Durant longtemps, le Rwanda s’est montré peu curieux sur les circonstances de l’attentat, tout en réclamant une enquête de l’Organisation internationale de l’aviation civile, tandis que l’ONU assurait n’avoir pas de budget pour réaliser la sienne. Au moment des faits, les témoignages mettaient en cause les extrémistes hutus, auteurs du génocide. Par la suite, les accusations bifurquèrent sur Paul Kagame, le chef du Front patriotique rwandais (FPR). Selon cette thèse, il aurait, tout en sachant les préparatifs du génocide, déclenché cyniquement le processus pour prendre le pouvoir, qu’il détient toujours.
Le caractère explosif de ces accusations a finalement amené les autorités rwandaises à mener leurs propres investigations.
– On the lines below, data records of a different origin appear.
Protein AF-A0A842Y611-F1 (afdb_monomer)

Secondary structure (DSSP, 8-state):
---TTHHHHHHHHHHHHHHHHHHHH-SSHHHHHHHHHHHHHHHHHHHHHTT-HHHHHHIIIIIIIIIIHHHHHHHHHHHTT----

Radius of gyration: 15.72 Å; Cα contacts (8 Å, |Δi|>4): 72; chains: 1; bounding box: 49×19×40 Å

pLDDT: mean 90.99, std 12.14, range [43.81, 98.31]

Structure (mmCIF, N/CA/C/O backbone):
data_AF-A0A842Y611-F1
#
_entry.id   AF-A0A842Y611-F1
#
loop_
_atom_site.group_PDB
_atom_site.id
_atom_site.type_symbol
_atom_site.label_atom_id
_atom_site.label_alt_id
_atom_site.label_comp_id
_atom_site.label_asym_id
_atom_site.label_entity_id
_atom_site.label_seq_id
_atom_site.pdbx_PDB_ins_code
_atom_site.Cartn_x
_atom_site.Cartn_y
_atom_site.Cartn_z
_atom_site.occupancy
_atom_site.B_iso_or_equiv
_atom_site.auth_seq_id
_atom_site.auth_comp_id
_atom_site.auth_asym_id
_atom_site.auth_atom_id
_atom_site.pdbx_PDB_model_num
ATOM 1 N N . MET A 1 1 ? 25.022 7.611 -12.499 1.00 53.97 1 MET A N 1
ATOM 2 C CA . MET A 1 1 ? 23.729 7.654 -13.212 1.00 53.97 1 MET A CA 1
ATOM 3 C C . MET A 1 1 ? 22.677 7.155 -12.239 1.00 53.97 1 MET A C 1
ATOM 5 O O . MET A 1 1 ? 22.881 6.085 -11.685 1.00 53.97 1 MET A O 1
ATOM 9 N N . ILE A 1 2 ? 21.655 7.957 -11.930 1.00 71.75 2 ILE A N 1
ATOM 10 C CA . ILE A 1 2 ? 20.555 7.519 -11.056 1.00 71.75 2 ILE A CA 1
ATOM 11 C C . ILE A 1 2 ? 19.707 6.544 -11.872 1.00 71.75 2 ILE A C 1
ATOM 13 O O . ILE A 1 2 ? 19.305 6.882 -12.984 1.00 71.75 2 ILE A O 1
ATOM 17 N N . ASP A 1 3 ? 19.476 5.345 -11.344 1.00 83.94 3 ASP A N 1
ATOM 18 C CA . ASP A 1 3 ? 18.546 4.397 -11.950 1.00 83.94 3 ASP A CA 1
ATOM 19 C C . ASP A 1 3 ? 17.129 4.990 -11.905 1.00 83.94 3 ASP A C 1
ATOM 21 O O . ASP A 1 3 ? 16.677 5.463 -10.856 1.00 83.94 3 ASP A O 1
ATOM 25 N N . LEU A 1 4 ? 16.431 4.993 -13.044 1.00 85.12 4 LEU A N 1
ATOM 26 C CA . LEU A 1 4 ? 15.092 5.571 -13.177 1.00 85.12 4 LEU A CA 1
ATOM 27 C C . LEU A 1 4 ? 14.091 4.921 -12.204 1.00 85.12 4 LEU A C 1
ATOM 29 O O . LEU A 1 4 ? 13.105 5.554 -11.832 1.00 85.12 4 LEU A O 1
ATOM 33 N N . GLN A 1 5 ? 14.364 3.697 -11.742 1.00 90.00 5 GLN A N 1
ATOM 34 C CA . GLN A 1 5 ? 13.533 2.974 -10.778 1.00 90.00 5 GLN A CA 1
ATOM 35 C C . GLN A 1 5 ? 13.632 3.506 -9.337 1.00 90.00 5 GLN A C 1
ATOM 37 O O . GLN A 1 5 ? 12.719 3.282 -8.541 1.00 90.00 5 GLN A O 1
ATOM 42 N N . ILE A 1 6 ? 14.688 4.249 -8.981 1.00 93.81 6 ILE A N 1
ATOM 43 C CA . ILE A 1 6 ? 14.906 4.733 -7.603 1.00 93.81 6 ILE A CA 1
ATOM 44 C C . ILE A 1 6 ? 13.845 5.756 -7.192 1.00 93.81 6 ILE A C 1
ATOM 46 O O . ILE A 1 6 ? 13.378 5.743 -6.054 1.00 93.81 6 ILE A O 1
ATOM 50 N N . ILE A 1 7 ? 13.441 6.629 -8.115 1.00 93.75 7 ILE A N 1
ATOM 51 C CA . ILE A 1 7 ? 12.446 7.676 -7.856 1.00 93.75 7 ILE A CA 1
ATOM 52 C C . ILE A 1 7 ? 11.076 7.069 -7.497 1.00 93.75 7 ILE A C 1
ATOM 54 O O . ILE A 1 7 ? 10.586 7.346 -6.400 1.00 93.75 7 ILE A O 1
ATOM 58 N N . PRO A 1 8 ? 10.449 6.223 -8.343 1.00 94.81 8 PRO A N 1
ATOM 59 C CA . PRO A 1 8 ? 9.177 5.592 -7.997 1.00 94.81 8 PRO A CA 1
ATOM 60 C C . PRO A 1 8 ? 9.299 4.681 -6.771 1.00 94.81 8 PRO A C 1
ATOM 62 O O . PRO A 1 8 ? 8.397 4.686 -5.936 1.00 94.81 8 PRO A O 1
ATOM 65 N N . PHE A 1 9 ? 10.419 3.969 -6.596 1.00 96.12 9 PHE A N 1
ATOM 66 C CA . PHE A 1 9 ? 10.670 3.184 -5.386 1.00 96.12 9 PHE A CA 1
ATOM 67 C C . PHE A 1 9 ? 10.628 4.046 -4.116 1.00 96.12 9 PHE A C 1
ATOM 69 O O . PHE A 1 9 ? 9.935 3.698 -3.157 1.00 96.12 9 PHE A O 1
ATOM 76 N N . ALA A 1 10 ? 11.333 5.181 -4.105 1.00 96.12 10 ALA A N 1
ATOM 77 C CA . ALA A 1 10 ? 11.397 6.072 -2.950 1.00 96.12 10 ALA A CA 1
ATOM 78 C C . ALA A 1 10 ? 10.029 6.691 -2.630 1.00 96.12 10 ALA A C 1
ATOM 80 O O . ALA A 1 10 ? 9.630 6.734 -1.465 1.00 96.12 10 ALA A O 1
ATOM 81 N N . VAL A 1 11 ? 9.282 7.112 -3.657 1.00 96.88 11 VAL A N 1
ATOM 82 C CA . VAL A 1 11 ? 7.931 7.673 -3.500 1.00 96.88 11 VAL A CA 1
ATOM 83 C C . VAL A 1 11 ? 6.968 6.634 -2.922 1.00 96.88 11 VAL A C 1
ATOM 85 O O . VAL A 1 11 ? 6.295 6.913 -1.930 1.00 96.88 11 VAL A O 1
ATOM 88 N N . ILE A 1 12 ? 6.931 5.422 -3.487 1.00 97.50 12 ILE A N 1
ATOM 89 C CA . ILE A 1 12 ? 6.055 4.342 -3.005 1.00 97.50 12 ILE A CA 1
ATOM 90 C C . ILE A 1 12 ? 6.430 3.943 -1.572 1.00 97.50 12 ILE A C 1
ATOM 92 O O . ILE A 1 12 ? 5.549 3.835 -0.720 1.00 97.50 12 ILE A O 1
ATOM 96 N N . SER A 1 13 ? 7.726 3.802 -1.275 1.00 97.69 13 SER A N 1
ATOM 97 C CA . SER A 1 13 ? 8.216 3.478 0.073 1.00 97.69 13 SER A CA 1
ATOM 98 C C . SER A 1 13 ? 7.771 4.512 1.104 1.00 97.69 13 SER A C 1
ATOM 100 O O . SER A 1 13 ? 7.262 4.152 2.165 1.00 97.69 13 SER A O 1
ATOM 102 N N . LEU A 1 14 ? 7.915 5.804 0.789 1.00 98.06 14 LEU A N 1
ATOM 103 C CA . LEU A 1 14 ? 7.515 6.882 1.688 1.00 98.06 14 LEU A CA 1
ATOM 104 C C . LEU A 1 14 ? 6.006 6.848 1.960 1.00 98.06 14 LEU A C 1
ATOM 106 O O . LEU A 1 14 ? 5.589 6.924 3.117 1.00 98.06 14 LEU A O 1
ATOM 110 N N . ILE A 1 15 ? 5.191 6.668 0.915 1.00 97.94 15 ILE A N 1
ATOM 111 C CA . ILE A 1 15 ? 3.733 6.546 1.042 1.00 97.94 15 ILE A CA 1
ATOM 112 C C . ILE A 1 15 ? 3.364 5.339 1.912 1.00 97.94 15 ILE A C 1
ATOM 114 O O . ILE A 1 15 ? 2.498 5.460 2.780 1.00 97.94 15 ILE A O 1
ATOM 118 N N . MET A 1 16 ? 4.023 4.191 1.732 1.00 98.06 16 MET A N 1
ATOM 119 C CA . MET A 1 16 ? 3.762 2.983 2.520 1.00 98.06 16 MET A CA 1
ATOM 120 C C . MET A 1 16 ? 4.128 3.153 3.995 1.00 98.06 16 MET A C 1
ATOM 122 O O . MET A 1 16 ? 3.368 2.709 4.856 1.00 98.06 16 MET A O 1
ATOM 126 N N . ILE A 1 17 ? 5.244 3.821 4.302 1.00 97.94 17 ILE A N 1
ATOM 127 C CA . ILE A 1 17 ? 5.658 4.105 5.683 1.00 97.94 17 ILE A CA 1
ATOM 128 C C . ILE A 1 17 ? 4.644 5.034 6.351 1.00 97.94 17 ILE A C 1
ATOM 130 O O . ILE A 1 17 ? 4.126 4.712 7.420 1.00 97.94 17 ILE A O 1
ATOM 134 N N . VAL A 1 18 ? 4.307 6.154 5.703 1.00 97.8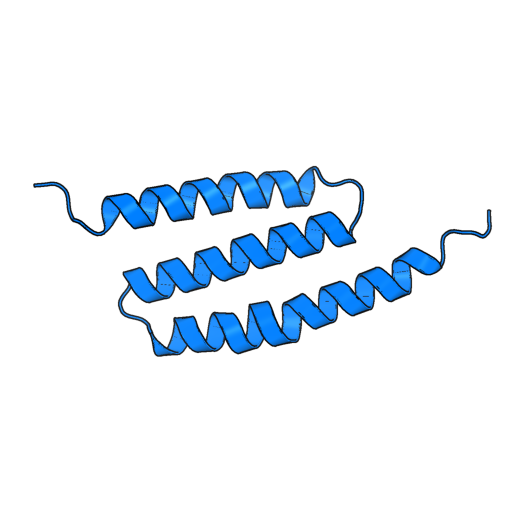8 18 VAL A N 1
ATOM 135 C CA . VAL A 1 18 ? 3.321 7.110 6.228 1.00 97.88 18 VAL A CA 1
ATOM 136 C C . VAL A 1 18 ? 1.966 6.430 6.427 1.00 97.88 18 VAL A C 1
ATOM 138 O O . VAL A 1 18 ? 1.362 6.569 7.489 1.00 97.88 18 VAL A O 1
ATOM 141 N N . SER A 1 19 ? 1.515 5.638 5.452 1.00 96.81 19 SER A N 1
ATOM 142 C CA . SER A 1 19 ? 0.240 4.919 5.535 1.00 96.81 19 SER A CA 1
ATOM 143 C C . SER A 1 19 ? 0.243 3.897 6.670 1.00 96.81 19 SER A C 1
ATOM 145 O O . SER A 1 19 ? -0.699 3.872 7.452 1.00 96.81 19 SER 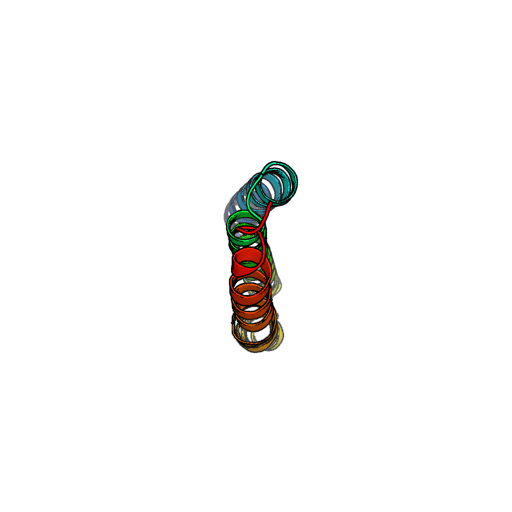A O 1
ATOM 147 N N . SER A 1 20 ? 1.320 3.124 6.839 1.00 97.12 20 SER A N 1
ATOM 148 C CA . SER A 1 20 ? 1.464 2.155 7.939 1.00 97.12 20 SER A CA 1
ATOM 149 C C . SER A 1 20 ? 1.435 2.823 9.316 1.00 97.12 20 SER A C 1
ATOM 151 O O . SER A 1 20 ? 0.813 2.310 10.243 1.00 97.12 20 SER A O 1
ATOM 153 N N . ILE A 1 21 ? 2.040 4.008 9.452 1.00 97.75 21 ILE A N 1
ATOM 154 C CA . ILE A 1 21 ? 1.946 4.806 10.683 1.00 97.75 21 ILE A CA 1
ATOM 155 C C . ILE A 1 21 ? 0.498 5.270 10.918 1.00 97.75 21 ILE A C 1
ATOM 157 O O . ILE A 1 21 ? 0.013 5.254 12.050 1.00 97.75 21 ILE A O 1
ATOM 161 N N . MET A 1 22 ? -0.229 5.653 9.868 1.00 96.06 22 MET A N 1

Si leur rapport, dont nous avons eu connaissance, est plus sujet à caution qu’une enquête internationale indépendante, il n’en représente pas moins une contribution incontournable. En effet, les enquêteurs ont consulté les archives des différents services de l’Etat et de l’armée et auditionné 557 témoins militaires et civils. Leurs récits, qui n’avaient pas été recueillis jusqu’ici, ont été mis en parallèle avec d’autres informations de première main rassemblées par les Belges au lendemain de l’événement.
A cette compilation s’ajoute un travail de cartographie et balistique. Des experts, dont des Britanniques, ont examiné l’angle de 70 degrés formé par la trajectoire de l’avion présidentiel et celle des missiles. Il en ressort que le tir, très rapproché et déclenché alors que l’appareil s’apprêtait à atterrir, n’a pu que partir de l’intérieur du domaine militaire de Kanombe, fief de la garde présidentielle. Des sources assurent même que les tireurs se trouvaient près de la clôture du jardin du président. Ce point a son importance car, en ce moment où Kigali vivait dans un état d’extrême tension, il est improbable qu’un élément étranger aux forces armées rwandaises (FAR), a fortiori des membres du FPR, ait pu approcher de ces lieux étroitement surveillés.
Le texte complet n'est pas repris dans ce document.